Case Report
Author(s) -
Kornitzer Gaël A.,
Alvarez Fernando
Publication year - 2021
Publication title -
jpgn reports
Language(s) - English
Resource type - Journals
ISSN - 2691-171X
DOI - 10.1097/pg9.0000000000000087
Subject(s) - cholestasis , progressive familial intrahepatic cholestasis , gastroenterology , medicine , mutation , genetics , biology , gene , liver transplantation , transplantation
Benign recurrent intrahepatic cholestasis (BRIC) is a disease on the spectrum of familial intrahepatic cholestasis caused by homozygous ABCB11 or ATP8B1 mutations.
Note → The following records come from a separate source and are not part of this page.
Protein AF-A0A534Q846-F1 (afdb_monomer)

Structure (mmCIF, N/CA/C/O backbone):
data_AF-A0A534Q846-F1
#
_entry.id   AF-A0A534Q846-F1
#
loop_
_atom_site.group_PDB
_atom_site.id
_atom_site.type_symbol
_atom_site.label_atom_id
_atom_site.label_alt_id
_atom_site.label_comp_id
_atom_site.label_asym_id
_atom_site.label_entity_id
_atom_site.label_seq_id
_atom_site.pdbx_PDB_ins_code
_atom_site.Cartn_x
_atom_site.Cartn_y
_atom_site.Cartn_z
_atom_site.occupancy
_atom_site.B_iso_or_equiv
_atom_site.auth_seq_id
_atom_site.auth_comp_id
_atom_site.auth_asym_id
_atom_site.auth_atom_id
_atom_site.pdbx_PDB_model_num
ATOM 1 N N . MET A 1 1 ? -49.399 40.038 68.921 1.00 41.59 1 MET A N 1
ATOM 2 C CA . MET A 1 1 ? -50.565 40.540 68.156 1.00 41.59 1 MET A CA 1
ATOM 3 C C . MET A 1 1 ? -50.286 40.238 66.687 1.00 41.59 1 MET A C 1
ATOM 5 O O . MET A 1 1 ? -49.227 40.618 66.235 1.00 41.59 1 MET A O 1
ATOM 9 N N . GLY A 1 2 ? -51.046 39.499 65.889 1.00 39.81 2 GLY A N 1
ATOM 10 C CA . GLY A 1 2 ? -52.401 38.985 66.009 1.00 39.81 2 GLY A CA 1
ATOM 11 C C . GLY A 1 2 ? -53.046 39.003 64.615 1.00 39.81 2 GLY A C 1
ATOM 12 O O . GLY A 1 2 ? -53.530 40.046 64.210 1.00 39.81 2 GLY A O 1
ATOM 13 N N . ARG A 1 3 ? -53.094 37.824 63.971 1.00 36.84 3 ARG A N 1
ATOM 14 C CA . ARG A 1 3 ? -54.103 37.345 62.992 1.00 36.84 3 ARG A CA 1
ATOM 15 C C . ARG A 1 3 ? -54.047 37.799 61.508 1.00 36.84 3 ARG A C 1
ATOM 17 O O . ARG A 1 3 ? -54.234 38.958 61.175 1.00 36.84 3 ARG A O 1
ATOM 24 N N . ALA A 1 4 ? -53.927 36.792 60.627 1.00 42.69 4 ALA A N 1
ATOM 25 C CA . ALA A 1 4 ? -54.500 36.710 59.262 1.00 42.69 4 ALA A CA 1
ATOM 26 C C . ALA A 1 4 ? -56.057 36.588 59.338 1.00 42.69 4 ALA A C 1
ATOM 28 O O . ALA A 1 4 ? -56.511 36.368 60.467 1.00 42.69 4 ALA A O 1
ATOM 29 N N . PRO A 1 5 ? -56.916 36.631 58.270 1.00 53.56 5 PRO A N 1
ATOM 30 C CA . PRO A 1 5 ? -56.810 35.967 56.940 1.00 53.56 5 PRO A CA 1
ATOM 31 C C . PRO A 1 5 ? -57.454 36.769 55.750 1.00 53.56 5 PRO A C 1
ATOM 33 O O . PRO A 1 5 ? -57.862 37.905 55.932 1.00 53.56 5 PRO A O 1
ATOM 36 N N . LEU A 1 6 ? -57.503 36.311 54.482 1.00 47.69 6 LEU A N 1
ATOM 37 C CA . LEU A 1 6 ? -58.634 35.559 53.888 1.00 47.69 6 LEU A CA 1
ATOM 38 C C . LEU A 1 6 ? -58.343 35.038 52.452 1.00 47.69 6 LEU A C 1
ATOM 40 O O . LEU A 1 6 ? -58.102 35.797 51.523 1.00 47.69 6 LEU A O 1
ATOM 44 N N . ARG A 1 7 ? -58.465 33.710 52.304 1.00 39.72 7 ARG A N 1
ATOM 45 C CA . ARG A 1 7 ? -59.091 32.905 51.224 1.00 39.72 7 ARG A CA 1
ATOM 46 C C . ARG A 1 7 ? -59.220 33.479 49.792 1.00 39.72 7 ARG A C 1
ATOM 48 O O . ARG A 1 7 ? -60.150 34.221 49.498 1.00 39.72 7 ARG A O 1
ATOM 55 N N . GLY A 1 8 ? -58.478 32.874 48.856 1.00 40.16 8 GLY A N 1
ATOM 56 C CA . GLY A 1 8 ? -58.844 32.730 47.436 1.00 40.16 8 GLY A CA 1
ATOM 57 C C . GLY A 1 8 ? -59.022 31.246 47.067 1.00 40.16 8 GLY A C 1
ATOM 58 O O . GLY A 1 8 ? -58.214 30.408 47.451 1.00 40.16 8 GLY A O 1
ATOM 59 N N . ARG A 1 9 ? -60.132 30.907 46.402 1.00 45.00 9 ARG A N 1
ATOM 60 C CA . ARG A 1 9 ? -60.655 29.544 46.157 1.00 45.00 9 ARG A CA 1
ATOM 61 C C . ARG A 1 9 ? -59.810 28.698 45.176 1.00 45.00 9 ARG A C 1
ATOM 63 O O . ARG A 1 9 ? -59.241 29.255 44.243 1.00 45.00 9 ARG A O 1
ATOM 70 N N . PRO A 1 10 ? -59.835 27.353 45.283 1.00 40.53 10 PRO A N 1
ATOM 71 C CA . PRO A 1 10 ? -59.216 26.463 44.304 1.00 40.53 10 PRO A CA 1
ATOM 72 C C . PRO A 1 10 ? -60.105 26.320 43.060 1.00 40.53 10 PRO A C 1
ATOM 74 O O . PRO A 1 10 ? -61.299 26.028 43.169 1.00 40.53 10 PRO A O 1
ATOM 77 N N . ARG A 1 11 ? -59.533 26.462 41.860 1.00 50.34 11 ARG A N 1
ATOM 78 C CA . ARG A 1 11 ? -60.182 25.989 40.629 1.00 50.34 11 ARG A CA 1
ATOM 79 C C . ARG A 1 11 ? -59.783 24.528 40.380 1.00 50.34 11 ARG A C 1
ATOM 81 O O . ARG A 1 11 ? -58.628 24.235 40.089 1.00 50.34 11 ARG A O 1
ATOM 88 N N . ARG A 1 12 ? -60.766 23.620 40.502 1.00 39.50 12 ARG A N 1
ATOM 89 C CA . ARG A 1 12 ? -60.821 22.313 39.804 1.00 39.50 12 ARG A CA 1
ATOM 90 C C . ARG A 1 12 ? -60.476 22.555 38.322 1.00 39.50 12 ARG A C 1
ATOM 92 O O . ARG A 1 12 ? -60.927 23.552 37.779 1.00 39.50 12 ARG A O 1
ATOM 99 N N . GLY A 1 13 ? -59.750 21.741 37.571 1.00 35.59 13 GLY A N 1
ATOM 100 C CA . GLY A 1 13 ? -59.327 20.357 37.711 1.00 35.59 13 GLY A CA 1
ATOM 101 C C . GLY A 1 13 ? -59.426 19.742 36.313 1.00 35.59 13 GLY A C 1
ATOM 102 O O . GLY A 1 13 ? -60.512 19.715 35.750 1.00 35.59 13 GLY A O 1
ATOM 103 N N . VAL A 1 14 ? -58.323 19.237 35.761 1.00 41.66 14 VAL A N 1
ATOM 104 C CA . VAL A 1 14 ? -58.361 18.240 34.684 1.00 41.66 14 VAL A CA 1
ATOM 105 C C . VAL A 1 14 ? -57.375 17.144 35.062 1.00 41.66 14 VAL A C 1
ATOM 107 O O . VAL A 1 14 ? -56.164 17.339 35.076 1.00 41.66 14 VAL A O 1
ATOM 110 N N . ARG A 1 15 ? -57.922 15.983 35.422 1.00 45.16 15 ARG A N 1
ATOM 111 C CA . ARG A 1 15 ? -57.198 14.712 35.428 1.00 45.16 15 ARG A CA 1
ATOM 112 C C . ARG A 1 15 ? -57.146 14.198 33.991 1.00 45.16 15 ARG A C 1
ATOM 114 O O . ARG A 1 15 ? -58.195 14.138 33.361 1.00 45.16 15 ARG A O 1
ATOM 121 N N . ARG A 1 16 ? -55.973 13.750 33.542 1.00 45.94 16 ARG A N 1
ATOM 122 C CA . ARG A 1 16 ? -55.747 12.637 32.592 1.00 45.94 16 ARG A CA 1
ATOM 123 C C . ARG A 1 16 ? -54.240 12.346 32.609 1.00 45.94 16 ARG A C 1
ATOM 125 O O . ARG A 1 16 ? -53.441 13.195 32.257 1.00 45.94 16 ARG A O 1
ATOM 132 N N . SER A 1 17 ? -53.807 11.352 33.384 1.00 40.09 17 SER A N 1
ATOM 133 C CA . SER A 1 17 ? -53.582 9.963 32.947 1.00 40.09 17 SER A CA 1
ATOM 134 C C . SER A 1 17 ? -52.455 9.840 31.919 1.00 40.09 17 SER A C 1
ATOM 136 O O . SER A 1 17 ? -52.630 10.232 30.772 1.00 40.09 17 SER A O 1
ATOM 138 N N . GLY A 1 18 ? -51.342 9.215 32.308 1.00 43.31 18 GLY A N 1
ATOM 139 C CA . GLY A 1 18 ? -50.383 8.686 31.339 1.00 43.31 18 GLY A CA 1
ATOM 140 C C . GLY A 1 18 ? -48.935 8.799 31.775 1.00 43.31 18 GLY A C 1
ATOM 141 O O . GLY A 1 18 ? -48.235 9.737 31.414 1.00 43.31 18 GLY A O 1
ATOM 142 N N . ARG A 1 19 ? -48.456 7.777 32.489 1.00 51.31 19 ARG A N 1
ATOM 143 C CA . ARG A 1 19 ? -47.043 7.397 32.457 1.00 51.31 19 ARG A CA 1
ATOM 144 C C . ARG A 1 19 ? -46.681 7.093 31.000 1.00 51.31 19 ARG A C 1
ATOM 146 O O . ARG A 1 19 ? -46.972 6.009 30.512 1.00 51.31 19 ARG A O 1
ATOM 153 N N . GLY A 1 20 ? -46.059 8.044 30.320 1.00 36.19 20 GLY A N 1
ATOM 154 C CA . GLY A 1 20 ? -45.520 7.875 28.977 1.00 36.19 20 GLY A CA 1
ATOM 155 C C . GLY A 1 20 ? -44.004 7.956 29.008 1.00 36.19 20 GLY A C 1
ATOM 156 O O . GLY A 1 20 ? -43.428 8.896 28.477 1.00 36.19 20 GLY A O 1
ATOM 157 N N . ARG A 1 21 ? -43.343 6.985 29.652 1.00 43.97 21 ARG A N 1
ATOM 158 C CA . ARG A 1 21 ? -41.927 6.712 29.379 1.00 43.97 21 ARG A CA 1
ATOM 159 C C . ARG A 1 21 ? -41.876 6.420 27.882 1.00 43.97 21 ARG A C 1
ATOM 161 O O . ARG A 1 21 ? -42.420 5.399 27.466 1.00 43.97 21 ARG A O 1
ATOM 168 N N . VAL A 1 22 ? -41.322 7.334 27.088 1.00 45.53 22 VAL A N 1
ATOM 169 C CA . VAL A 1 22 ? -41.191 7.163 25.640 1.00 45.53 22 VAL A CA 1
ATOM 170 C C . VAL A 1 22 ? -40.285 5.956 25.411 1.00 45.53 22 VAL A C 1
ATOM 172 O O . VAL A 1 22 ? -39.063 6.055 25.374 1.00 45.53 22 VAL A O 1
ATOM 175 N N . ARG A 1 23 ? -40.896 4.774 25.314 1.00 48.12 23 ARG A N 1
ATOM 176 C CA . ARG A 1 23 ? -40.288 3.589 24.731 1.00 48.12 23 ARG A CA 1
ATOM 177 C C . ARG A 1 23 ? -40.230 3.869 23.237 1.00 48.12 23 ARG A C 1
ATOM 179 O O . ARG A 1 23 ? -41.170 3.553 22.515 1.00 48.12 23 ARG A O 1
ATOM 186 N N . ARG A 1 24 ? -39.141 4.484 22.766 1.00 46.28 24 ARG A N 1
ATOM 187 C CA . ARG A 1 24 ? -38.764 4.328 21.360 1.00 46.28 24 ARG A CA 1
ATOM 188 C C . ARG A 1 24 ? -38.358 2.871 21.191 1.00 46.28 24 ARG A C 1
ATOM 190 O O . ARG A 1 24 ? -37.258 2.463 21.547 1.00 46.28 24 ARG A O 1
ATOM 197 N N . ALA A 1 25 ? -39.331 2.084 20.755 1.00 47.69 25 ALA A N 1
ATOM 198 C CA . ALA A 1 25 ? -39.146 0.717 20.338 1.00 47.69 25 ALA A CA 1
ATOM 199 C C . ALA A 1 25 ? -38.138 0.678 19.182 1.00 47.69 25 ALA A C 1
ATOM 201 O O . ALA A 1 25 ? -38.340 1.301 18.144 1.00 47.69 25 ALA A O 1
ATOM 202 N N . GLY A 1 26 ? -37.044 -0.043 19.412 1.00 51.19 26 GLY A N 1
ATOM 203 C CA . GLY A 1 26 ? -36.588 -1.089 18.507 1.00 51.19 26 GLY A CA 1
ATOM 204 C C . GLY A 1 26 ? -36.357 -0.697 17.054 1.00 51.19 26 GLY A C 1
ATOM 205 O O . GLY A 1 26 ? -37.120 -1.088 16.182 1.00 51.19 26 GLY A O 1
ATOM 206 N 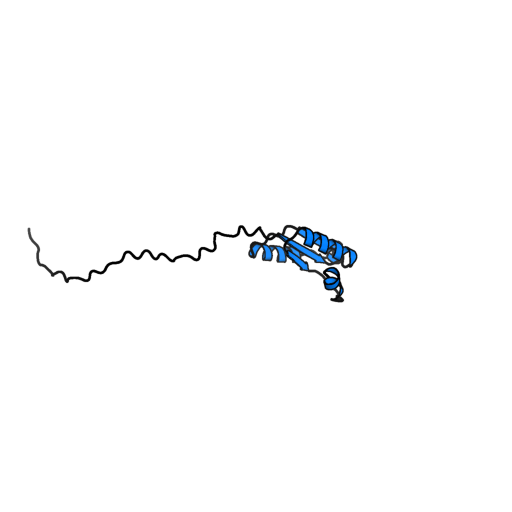N . ARG A 1 27 ? -35.210 -0.072 16.794 1.00 49.78 27 ARG A N 1
ATOM 207 C CA . ARG A 1 27 ? -34.275 -0.587 15.783 1.00 49.78 27 ARG A CA 1
ATOM 208 C C . ARG A 1 27 ? -32.872 -0.505 16.367 1.00 49.78 27 ARG A C 1
ATOM 210 O O . ARG A 1 27 ? -32.056 0.340 16.017 1.00 49.78 27 ARG A O 1
ATOM 217 N N . ASP A 1 28 ? -32.662 -1.365 17.356 1.00 53.16 28 ASP A N 1
ATOM 218 C CA . ASP A 1 28 ? -31.344 -1.675 17.883 1.00 53.16 28 ASP A CA 1
ATOM 219 C C . ASP A 1 28 ? -30.605 -2.524 16.842 1.00 53.16 28 ASP A C 1
ATOM 221 O O . ASP A 1 28 ? -30.70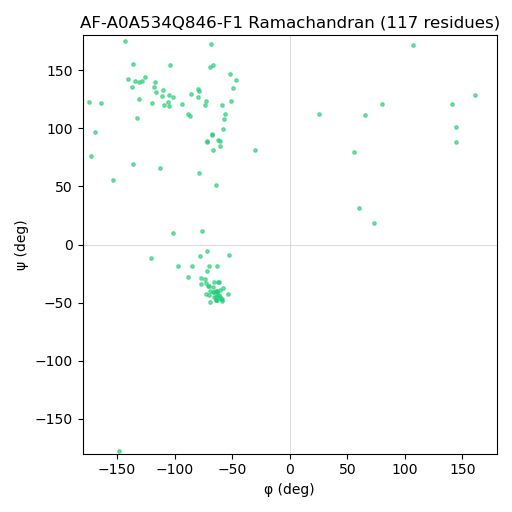2 -3.748 16.828 1.00 53.16 28 ASP A O 1
ATOM 225 N N . TRP A 1 29 ? -29.913 -1.870 15.909 1.00 58.03 29 TRP A N 1
ATOM 226 C CA . TRP A 1 29 ? -29.019 -2.561 14.977 1.00 58.03 2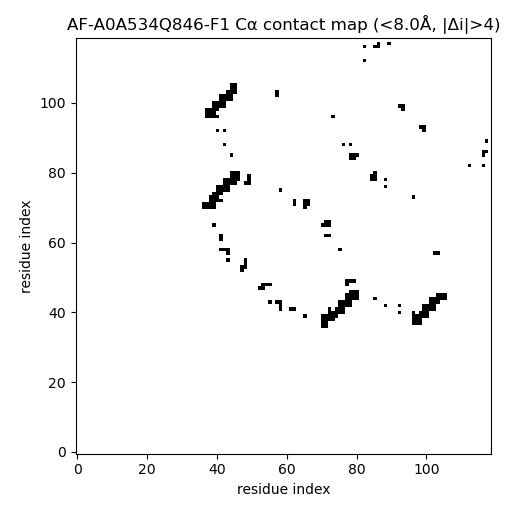9 TRP A CA 1
ATOM 227 C C . TRP A 1 29 ? -27.742 -3.058 15.677 1.00 58.03 29 TRP A C 1
ATOM 229 O O . TRP A 1 29 ? -26.951 -3.776 15.069 1.00 58.03 29 TRP A O 1
ATOM 239 N N . ARG A 1 30 ? -27.531 -2.728 16.964 1.00 48.25 30 ARG A N 1
ATOM 240 C CA . ARG A 1 30 ? -26.273 -2.970 17.685 1.00 48.25 30 ARG A CA 1
ATOM 241 C C . ARG A 1 30 ? -26.059 -4.420 18.110 1.00 48.25 30 ARG A C 1
ATOM 243 O O . ARG A 1 30 ? -25.154 -4.687 18.900 1.00 48.25 30 ARG A O 1
ATOM 250 N N . ARG A 1 31 ? -26.847 -5.385 17.622 1.00 56.66 31 ARG A N 1
ATOM 251 C CA . ARG A 1 31 ? -26.683 -6.771 18.069 1.00 56.66 31 ARG A CA 1
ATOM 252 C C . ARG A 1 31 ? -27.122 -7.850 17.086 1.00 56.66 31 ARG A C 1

In recent years, genetic testing has allowed for discovery of a variety of homozygous or compound heterozygous TJP2 mutations associated with progressive familial intrahepatic cholestasis and intrahepatic cholestasis of pregnancy. To our knowledge, no cases of BRIC caused by a single variant mutation of TJP2 have been reported. We describe a 15‐year‐old female presenting with recurrent episodes of jaundice, vomiting, with intense pruritus, anorexia, and weight loss. Blood work revealed elevated serum conjugated bilirubin and liver enzymes but normal gamma‐glutamyl transferase, consistent with BRIC. A genetic panel identified a not previously described single allele mutation in TJP2 of unknown functional significance. This is the first reported case of a clinical entity resembling BRIC with a heterozygous mutation in TJP2 , without associated mutations in other cholestasis‐related genes.